● Your objective: Give the lines below again exactly, starting with the line that holds "ATOM 169 O O" and going on through the line that holds "ATOM 176 O O".
[Listed records — start]
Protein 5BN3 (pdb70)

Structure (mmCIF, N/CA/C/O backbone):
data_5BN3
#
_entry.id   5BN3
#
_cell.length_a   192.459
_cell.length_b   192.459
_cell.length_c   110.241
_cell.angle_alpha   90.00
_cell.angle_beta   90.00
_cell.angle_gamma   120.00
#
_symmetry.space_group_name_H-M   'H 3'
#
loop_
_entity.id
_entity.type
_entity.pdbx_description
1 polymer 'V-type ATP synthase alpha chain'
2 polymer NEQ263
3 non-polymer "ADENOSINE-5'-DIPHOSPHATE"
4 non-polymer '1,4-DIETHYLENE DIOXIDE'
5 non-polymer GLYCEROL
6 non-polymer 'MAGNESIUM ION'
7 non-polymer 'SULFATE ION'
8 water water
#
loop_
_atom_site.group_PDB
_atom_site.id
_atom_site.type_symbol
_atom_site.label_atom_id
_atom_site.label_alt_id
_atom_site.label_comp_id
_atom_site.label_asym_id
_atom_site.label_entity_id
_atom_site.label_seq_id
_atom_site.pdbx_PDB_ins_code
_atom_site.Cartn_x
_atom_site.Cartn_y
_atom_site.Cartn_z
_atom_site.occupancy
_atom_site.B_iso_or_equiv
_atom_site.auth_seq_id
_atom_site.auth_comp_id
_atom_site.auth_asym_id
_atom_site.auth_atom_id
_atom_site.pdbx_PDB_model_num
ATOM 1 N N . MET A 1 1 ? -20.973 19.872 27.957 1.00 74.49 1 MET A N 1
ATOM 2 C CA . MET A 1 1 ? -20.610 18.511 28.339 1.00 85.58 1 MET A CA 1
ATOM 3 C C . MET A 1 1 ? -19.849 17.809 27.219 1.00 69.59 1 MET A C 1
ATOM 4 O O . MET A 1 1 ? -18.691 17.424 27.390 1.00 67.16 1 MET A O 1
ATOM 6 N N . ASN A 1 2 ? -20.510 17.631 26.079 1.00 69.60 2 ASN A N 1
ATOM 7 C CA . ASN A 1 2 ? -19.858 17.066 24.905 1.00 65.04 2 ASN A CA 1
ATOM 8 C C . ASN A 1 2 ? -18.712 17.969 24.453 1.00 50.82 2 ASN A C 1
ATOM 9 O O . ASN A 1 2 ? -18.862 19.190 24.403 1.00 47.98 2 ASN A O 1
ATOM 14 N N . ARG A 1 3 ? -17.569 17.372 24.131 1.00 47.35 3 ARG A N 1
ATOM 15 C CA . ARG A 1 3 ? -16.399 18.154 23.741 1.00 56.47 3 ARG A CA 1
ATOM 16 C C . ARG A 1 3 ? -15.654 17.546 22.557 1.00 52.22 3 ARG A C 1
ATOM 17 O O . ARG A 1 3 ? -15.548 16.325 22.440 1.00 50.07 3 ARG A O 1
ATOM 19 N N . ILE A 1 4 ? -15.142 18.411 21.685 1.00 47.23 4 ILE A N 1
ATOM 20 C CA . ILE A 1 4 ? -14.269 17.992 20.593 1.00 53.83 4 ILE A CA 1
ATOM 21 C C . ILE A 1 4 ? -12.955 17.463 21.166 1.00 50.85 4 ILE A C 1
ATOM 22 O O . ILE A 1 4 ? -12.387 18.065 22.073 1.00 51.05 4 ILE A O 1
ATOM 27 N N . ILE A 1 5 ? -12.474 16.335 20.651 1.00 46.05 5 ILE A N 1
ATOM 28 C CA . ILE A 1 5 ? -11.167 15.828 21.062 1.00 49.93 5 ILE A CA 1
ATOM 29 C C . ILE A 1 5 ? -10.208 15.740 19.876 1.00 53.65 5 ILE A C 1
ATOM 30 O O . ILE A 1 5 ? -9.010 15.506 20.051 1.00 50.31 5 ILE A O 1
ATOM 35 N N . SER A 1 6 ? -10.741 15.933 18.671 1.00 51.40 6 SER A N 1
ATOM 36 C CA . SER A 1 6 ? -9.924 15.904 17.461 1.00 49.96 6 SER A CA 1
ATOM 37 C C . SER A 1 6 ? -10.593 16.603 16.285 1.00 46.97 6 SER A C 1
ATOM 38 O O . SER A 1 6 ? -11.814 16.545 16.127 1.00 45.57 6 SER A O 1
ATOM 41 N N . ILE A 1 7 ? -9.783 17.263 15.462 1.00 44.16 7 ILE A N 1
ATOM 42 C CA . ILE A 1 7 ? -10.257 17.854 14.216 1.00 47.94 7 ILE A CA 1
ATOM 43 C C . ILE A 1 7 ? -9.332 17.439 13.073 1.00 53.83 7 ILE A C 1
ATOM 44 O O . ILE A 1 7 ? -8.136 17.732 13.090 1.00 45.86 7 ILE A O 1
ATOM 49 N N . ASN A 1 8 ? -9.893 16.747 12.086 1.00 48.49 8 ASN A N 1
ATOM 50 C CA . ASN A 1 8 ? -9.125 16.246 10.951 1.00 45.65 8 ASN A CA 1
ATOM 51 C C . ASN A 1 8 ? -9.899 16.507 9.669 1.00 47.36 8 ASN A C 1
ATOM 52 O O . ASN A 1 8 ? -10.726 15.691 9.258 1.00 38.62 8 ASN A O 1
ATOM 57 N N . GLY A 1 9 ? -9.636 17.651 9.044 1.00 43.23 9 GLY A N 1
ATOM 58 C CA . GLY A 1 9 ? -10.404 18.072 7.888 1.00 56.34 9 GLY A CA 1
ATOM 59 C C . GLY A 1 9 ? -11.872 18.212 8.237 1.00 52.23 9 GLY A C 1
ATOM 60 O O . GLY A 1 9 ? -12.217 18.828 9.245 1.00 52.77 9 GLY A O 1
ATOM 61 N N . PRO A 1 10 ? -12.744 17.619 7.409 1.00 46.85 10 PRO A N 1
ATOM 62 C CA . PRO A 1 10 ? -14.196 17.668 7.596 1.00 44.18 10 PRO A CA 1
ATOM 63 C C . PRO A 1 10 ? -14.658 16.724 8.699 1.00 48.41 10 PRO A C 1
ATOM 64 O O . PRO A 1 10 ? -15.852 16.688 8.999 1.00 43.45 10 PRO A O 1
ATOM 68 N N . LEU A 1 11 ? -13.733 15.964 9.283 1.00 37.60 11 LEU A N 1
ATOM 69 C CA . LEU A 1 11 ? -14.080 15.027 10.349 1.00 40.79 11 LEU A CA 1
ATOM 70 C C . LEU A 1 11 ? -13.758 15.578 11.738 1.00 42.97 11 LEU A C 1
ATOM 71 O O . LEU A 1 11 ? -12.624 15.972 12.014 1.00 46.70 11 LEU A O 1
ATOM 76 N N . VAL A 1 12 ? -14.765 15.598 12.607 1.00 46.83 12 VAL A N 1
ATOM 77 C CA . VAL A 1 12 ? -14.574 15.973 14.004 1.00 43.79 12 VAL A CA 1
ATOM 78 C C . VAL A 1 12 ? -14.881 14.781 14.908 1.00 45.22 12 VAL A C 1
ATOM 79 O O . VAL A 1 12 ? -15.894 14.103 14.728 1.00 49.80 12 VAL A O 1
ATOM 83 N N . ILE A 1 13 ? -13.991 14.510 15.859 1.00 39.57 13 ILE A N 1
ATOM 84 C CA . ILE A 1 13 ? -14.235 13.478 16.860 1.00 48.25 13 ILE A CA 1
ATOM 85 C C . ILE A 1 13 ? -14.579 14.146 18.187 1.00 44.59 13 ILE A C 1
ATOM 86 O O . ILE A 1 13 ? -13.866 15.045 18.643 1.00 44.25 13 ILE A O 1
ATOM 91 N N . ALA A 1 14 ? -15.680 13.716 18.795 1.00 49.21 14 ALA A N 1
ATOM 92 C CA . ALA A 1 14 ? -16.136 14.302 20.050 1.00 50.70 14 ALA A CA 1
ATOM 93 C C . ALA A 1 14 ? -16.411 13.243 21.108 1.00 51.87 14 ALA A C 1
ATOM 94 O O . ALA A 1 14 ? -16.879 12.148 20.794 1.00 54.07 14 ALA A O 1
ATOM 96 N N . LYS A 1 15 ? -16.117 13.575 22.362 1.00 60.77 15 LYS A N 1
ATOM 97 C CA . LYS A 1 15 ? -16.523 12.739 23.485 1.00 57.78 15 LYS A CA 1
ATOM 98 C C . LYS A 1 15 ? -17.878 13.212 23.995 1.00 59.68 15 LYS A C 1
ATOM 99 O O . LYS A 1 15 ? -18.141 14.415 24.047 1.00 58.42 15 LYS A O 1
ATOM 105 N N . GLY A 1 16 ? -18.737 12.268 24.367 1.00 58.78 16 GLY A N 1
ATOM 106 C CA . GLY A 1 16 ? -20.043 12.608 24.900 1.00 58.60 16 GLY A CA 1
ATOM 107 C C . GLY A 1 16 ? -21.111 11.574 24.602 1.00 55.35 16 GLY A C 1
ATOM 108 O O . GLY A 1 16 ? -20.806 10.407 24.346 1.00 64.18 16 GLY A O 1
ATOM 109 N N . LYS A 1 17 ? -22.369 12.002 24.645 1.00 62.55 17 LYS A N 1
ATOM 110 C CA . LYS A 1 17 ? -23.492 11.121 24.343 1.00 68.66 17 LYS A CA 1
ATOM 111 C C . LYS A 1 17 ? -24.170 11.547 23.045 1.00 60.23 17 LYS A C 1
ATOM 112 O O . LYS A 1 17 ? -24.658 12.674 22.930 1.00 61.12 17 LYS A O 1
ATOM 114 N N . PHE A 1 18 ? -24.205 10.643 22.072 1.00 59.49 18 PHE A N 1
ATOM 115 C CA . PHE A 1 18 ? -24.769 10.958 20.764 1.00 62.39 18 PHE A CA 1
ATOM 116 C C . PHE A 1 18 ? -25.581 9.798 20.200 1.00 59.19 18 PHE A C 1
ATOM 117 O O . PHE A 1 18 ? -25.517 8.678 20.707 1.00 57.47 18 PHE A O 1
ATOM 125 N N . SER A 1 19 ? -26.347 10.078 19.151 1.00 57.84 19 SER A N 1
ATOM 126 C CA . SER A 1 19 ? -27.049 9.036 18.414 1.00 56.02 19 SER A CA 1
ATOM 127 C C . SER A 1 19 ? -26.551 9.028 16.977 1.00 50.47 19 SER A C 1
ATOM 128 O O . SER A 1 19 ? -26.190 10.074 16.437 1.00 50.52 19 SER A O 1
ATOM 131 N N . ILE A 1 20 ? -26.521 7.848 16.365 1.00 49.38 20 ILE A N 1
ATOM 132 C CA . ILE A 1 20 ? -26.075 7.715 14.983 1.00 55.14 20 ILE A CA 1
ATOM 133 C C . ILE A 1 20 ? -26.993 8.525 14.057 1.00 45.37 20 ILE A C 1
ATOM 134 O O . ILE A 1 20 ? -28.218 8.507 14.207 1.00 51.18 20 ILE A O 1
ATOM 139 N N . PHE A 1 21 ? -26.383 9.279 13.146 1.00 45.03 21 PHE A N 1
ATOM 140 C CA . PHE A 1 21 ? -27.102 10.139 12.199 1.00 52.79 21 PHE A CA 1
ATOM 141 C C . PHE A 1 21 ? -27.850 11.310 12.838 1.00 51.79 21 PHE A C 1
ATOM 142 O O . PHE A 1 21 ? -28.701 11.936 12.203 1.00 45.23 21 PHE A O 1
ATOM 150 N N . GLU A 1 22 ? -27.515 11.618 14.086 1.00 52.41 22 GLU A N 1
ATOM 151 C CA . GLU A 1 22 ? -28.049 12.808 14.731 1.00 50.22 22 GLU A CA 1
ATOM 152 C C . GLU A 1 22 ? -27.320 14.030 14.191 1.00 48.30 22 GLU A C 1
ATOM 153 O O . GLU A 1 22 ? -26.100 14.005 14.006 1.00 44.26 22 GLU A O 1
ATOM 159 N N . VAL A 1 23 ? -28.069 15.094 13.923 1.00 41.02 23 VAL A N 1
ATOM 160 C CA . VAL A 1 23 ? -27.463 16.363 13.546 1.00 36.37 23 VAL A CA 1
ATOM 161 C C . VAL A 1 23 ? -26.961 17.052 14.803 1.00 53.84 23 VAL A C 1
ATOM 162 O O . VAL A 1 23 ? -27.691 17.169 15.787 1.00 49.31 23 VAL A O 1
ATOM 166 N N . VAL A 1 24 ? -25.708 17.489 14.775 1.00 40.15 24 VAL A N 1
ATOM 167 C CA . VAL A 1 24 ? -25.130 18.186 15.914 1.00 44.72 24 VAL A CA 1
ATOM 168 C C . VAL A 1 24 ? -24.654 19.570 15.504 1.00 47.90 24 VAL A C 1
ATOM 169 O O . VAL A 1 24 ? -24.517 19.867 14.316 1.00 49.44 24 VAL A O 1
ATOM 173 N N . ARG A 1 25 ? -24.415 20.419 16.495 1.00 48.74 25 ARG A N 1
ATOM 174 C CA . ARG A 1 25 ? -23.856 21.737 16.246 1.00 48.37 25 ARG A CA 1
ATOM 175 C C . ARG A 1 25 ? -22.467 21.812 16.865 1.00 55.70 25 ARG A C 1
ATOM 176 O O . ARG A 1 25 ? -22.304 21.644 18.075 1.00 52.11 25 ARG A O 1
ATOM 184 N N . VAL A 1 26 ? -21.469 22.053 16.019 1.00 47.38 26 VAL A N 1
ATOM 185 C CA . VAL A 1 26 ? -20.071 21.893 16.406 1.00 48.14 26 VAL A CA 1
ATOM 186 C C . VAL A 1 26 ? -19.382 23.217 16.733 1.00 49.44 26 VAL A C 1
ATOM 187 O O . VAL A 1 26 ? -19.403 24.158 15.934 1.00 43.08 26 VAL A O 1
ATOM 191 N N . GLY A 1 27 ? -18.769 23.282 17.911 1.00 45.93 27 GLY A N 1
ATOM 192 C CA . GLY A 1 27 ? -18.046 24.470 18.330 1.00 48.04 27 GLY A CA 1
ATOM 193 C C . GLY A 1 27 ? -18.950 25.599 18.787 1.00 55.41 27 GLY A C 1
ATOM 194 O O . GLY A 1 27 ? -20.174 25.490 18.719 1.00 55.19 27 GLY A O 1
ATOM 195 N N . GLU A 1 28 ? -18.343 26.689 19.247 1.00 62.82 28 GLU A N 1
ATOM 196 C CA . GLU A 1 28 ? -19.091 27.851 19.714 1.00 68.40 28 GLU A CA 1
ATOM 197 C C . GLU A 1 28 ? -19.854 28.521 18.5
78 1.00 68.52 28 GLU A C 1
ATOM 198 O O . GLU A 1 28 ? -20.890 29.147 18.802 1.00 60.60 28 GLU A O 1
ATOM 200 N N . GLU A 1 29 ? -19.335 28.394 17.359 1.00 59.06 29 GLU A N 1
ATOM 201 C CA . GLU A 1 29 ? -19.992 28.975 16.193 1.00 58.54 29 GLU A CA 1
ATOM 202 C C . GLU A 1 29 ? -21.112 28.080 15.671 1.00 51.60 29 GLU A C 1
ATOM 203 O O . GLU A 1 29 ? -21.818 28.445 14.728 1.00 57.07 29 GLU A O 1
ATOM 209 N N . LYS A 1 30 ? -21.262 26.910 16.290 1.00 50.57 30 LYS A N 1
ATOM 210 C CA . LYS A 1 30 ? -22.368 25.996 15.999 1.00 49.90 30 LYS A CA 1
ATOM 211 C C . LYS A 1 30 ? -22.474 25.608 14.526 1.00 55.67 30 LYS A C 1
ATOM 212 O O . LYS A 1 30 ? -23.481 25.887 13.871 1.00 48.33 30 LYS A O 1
[Listed records — finish]
● Answer below:
ATOM 169 O O . VAL A 1 24 ? -24.517 19.867 14.316 1.00 49.44 24 VAL A O 1
ATOM 173 N N . ARG A 1 25 ? -24.415 20.419 16.495 1.00 48.74 25 ARG A N 1
ATOM 174 C CA . ARG A 1 25 ? -23.856 21.737 16.246 1.00 48.37 25 ARG A CA 1
ATOM 175 C C . ARG A 1 25 ? -22.467 21.812 16.865 1.00 55.70 25 ARG A C 1
ATOM 176 O O . ARG A 1 25 ? -22.304 21.644 18.075 1.00 52.11 25 ARG A O 1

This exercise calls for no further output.